El, Souradji Tunkashila, No. 26-cv-320 (KMM/DTS)
Plaintiff,
v. ORDER
Baxter Credit Union,
Defendant.
Plaintiff El, Souradji Tunkashila commenced this lawsuit on January 14, 2026, asserting claims under the Truth in Lending Act1 (TILA) against Defendant Baxter Credit Union (Baxter). Mr. Tunkashila subsequently amended his pleading, and the Second Amended Complaint is now the operative complaint. (Second Am. Compl., Dkt. 18.) Baxter now moves to dismiss that pleading because Mr. Tunkashila’s TILA claims are barred by the applicable one-year statute of limitations. Because Mr. Tunkashila’s claims are clearly time-barred, Baxter’s motion to dismiss is granted. BACKGROUND On two separate occasions, in May 2017 and again in June 2021, Mr. Tunkashila applied for a consumer credit card from Baxter. (Second Am. Compl. ¶¶ 5–10.) Baxter approved both applications and “issued the accounts.” (Id. ¶ 11.) However, when Mr. Tunkashila applied for those credit cards, Baxter failed to disclose “material credit
1 The Second Amended Complaint cites Public Law 90-321 § 130(a), the session law for the Truth in Lending Act. TILA is now codified at 15 U.S.C. § 1601 et seq. terms, including . . . the Annual Percentage Rate (APR), finance charge, method of determining the balance upon which finance charges would be imposed, and other material terms required for the informed use of credit.” (Id. ¶ 14.) Baxter did not provide
Mr. Tunkashila a card-member agreement that disclosed the material credit terms until after he had agreed to open the credit card accounts. (Id. ¶¶ 15–17.) Nonetheless, Mr. Tunkashila “performed under the terms of the agreements associated with the accounts through May 2025.” (Id. ¶ 19.) Finally, Mr. Tunkashila alleges: 20. [He] did not discover and could not have discovered through the exercise of reasonable diligence, the absence of required disclosures until on or about 2025.

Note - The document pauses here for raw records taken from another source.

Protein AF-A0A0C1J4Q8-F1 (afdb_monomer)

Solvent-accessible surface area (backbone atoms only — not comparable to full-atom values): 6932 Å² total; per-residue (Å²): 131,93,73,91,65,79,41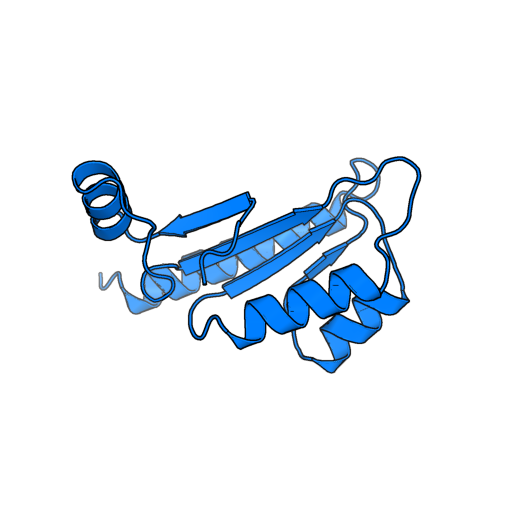,76,43,58,46,68,70,47,54,51,49,17,63,77,65,78,43,81,69,59,60,84,50,31,58,36,38,35,40,74,46,85,46,92,92,56,67,64,50,59,67,57,49,49,51,50,54,54,56,56,64,77,49,89,51,54,50,59,35,43,36,25,43,36,61,35,72,70,35,53,52,50,33,58,75,66,75,51,52,65,48,61,35,48,41,93,91,38,57,67,56,52,54,50,51,50,51,53,50,52,48,55,52,50,54,47,41,67,74,74,51,77,136

Nearest PDB structures (foldseek):
  4nav-assembly1_D  TM=4.839E-01  e=1.710E-01  Xanthomonas campestris pv. campestris str. ATCC 33913
  6swl-assembly2_B  TM=4.909E-01  e=4.658E-01  Geobacillus stearothermophilus
  6xvu-assembly2_C  TM=4.429E-01  e=8.498E-01  Deinococcus radiodurans R1 = ATCC 13939 = DSM 20539
  3m6m-assembly1_F  TM=4.389E-01  e=3.696E+00  Xanthomonas campestris pv. campestris
  3m6m-assembly1_E  TM=4.091E-01  e=6.308E+00  Xanthomonas campestris pv. campestris

pLDDT: mean 87.46, std 9.67, range [47.16, 97.75]

Secondary structure (DSSP, 8-state):
-----SEEEE-HHHHHHHHHTT-PPPGGGEEEEEEEE--SSS---HHHHHHHHHHHHH--SSEEEEEESS--HHHHHHHHHTT-EEEE---TT-HHHHHHHHHHHHHHHHHHHHHH---

Mean predicted aligned error: 4.96 Å

Foldseek 3Di:
DDDDFPDWDFDPVQVVVCVVVVHDGDLQRTAETEHEDEDDPDADDVVNLVVLVVVVVPRDDHAYEYEYLADDPSSVVSCVVVVHHYQYNDDPVCVVSVVVVVVVVVVSVVVVCVVPPDD

Sequence (119 aa):
MQHECDVAVLFKSEADASRANNAHPRFSKTLLTVECKFYINSNVGIGLGRSFLGLIHDIQNGERYFVSTRATKSVSQLFAKHNKEYEIGLSPMEPDLEVRLRGSFEKAFRDFKSEYYKP

Radius of gyration: 15.41 Å; Cα contacts (8 Å, |Δi|>4): 156; chains: 1; bounding box: 38×28×44 Å

Structure (mmCIF, N/CA/C/O backbone):
data_AF-A0A0C1J4Q8-F1
#
_entry.id   AF-A0A0C1J4Q8-F1
#
loop_
_atom_site.group_PDB
_atom_site.id
_atom_site.type_symbol
_atom_site.label_atom_id
_atom_site.label_alt_id
_atom_site.label_comp_id
_atom_site.label_asym_id
_atom_site.label_entity_id
_atom_site.label_seq_id
_atom_site.pdbx_PDB_ins_code
_atom_site.Cartn_x
_atom_site.Cartn_y
_atom_site.Cartn_z
_atom_site.occupancy
_atom_site.B_iso_or_equiv
_atom_site.auth_seq_id
_atom_site.auth_comp_id
_atom_site.auth_asym_id
_atom_site.auth_atom_id
_atom_site.pdbx_PDB_model_num
ATOM 1 N N . MET A 1 1 ? -17.358 -6.805 -3.889 1.00 47.16 1 MET A N 1
ATOM 2 C CA . MET A 1 1 ? -16.449 -7.734 -4.589 1.00 47.16 1 MET A CA 1
ATOM 3 C C . MET A 1 1 ? -15.344 -8.102 -3.611 1.00 47.16 1 MET A C 1
ATOM 5 O O . MET A 1 1 ? -14.920 -7.230 -2.860 1.00 47.16 1 MET A O 1
ATOM 9 N N . GLN A 1 2 ? -14.976 -9.380 -3.514 1.00 60.00 2 GLN A N 1
ATOM 10 C CA . GLN A 1 2 ? -13.798 -9.777 -2.740 1.00 60.00 2 GLN A CA 1
ATOM 11 C C . GLN A 1 2 ? -12.579 -9.340 -3.539 1.00 60.00 2 GLN A C 1
ATOM 13 O O . GLN A 1 2 ? -12.475 -9.667 -4.720 1.00 60.00 2 GLN A O 1
ATOM 18 N N . HIS A 1 3 ? -11.704 -8.569 -2.912 1.00 66.00 3 HIS A N 1
ATOM 19 C CA . HIS A 1 3 ? -10.440 -8.208 -3.518 1.00 66.00 3 HIS A CA 1
ATOM 20 C C . HIS A 1 3 ? -9.329 -8.824 -2.693 1.00 66.00 3 HIS A C 1
ATOM 22 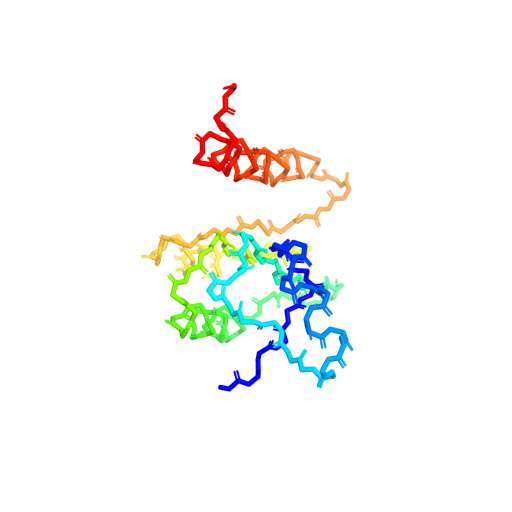O O . HIS A 1 3 ? -9.289 -8.663 -1.472 1.00 66.00 3 HIS A O 1
ATOM 28 N N . GLU A 1 4 ? -8.480 -9.575 -3.379 1.00 73.06 4 GLU A N 1
ATOM 29 C CA . GLU A 1 4 ? -7.241 -10.075 -2.816 1.00 73.06 4 GLU A CA 1
ATOM 30 C C . GLU A 1 4 ? -6.339 -8.884 -2.481 1.00 73.06 4 GLU A C 1
ATOM 32 O O . GLU A 1 4 ? -6.332 -7.875 -3.188 1.00 73.06 4 GLU A O 1
ATOM 37 N N . CYS A 1 5 ? -5.662 -8.984 -1.345 1.00 81.06 5 CYS A N 1
ATOM 38 C CA . CYS A 1 5 ? -4.687 -8.018 -0.882 1.00 81.06 5 CYS A CA 1
ATOM 39 C C . CYS A 1 5 ? -3.585 -8.797 -0.174 1.00 81.06 5 CYS A C 1
ATOM 41 O O . CYS A 1 5 ? -3.877 -9.591 0.724 1.00 81.06 5 CYS A O 1
ATOM 43 N N . ASP A 1 6 ? -2.340 -8.570 -0.581 1.00 89.44 6 ASP A N 1
ATOM 44 C CA . ASP A 1 6 ? -1.198 -9.334 -0.074 1.00 89.44 6 ASP A CA 1
ATOM 45 C C . ASP A 1 6 ? -0.910 -9.037 1.410 1.00 89.44 6 ASP A C 1
ATOM 47 O O . ASP A 1 6 ? -0.561 -9.938 2.176 1.00 89.44 6 ASP A O 1
ATOM 51 N N . VAL A 1 7 ? -1.076 -7.779 1.844 1.00 92.06 7 VAL A N 1
ATOM 52 C CA . VAL A 1 7 ? -0.891 -7.363 3.244 1.00 92.06 7 VAL A CA 1
ATOM 53 C C . VAL A 1 7 ? -1.974 -6.376 3.667 1.00 92.06 7 VAL A C 1
ATOM 55 O O . VAL A 1 7 ? -2.124 -5.316 3.066 1.00 92.06 7 VAL A O 1
ATOM 58 N N . ALA A 1 8 ? -2.663 -6.660 4.774 1.00 91.62 8 ALA A N 1
ATOM 59 C CA . ALA A 1 8 ? -3.636 -5.751 5.376 1.00 91.62 8 ALA A CA 1
ATOM 60 C C . ALA A 1 8 ? -3.364 -5.540 6.871 1.00 91.62 8 ALA A C 1
ATOM 62 O O . ALA A 1 8 ? -3.214 -6.496 7.635 1.00 91.62 8 ALA A O 1
ATOM 63 N N . VAL A 1 9 ? -3.356 -4.278 7.301 1.00 93.62 9 VAL A N 1
ATOM 64 C CA . VAL A 1 9 ? -3.276 -3.892 8.714 1.00 93.62 9 VAL A CA 1
ATOM 65 C C . VAL A 1 9 ? -4.655 -3.455 9.181 1.00 93.62 9 VAL A C 1
ATOM 67 O O . VAL A 1 9 ? -5.201 -2.463 8.703 1.00 93.62 9 VAL A O 1
ATOM 70 N N . LEU A 1 10 ? -5.219 -4.193 10.130 1.00 92.62 10 LEU A N 1
ATOM 71 C CA . LEU A 1 10 ? -6.611 -4.067 10.556 1.00 92.62 10 LEU A CA 1
ATOM 72 C C . LEU A 1 10 ? -6.708 -3.704 12.037 1.00 92.62 10 LEU A C 1
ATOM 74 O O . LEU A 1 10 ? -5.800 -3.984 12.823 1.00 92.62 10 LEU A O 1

21. Upon discovery, [Mr. Tunkashila] requested from [Baxter] copies of the original applications and any documentation proving that the required disclosures were provided prior to consummation of the transactions; [Baxter] failed to provide any such documentation and failed to prove that any required disclosures were made prior to consummation.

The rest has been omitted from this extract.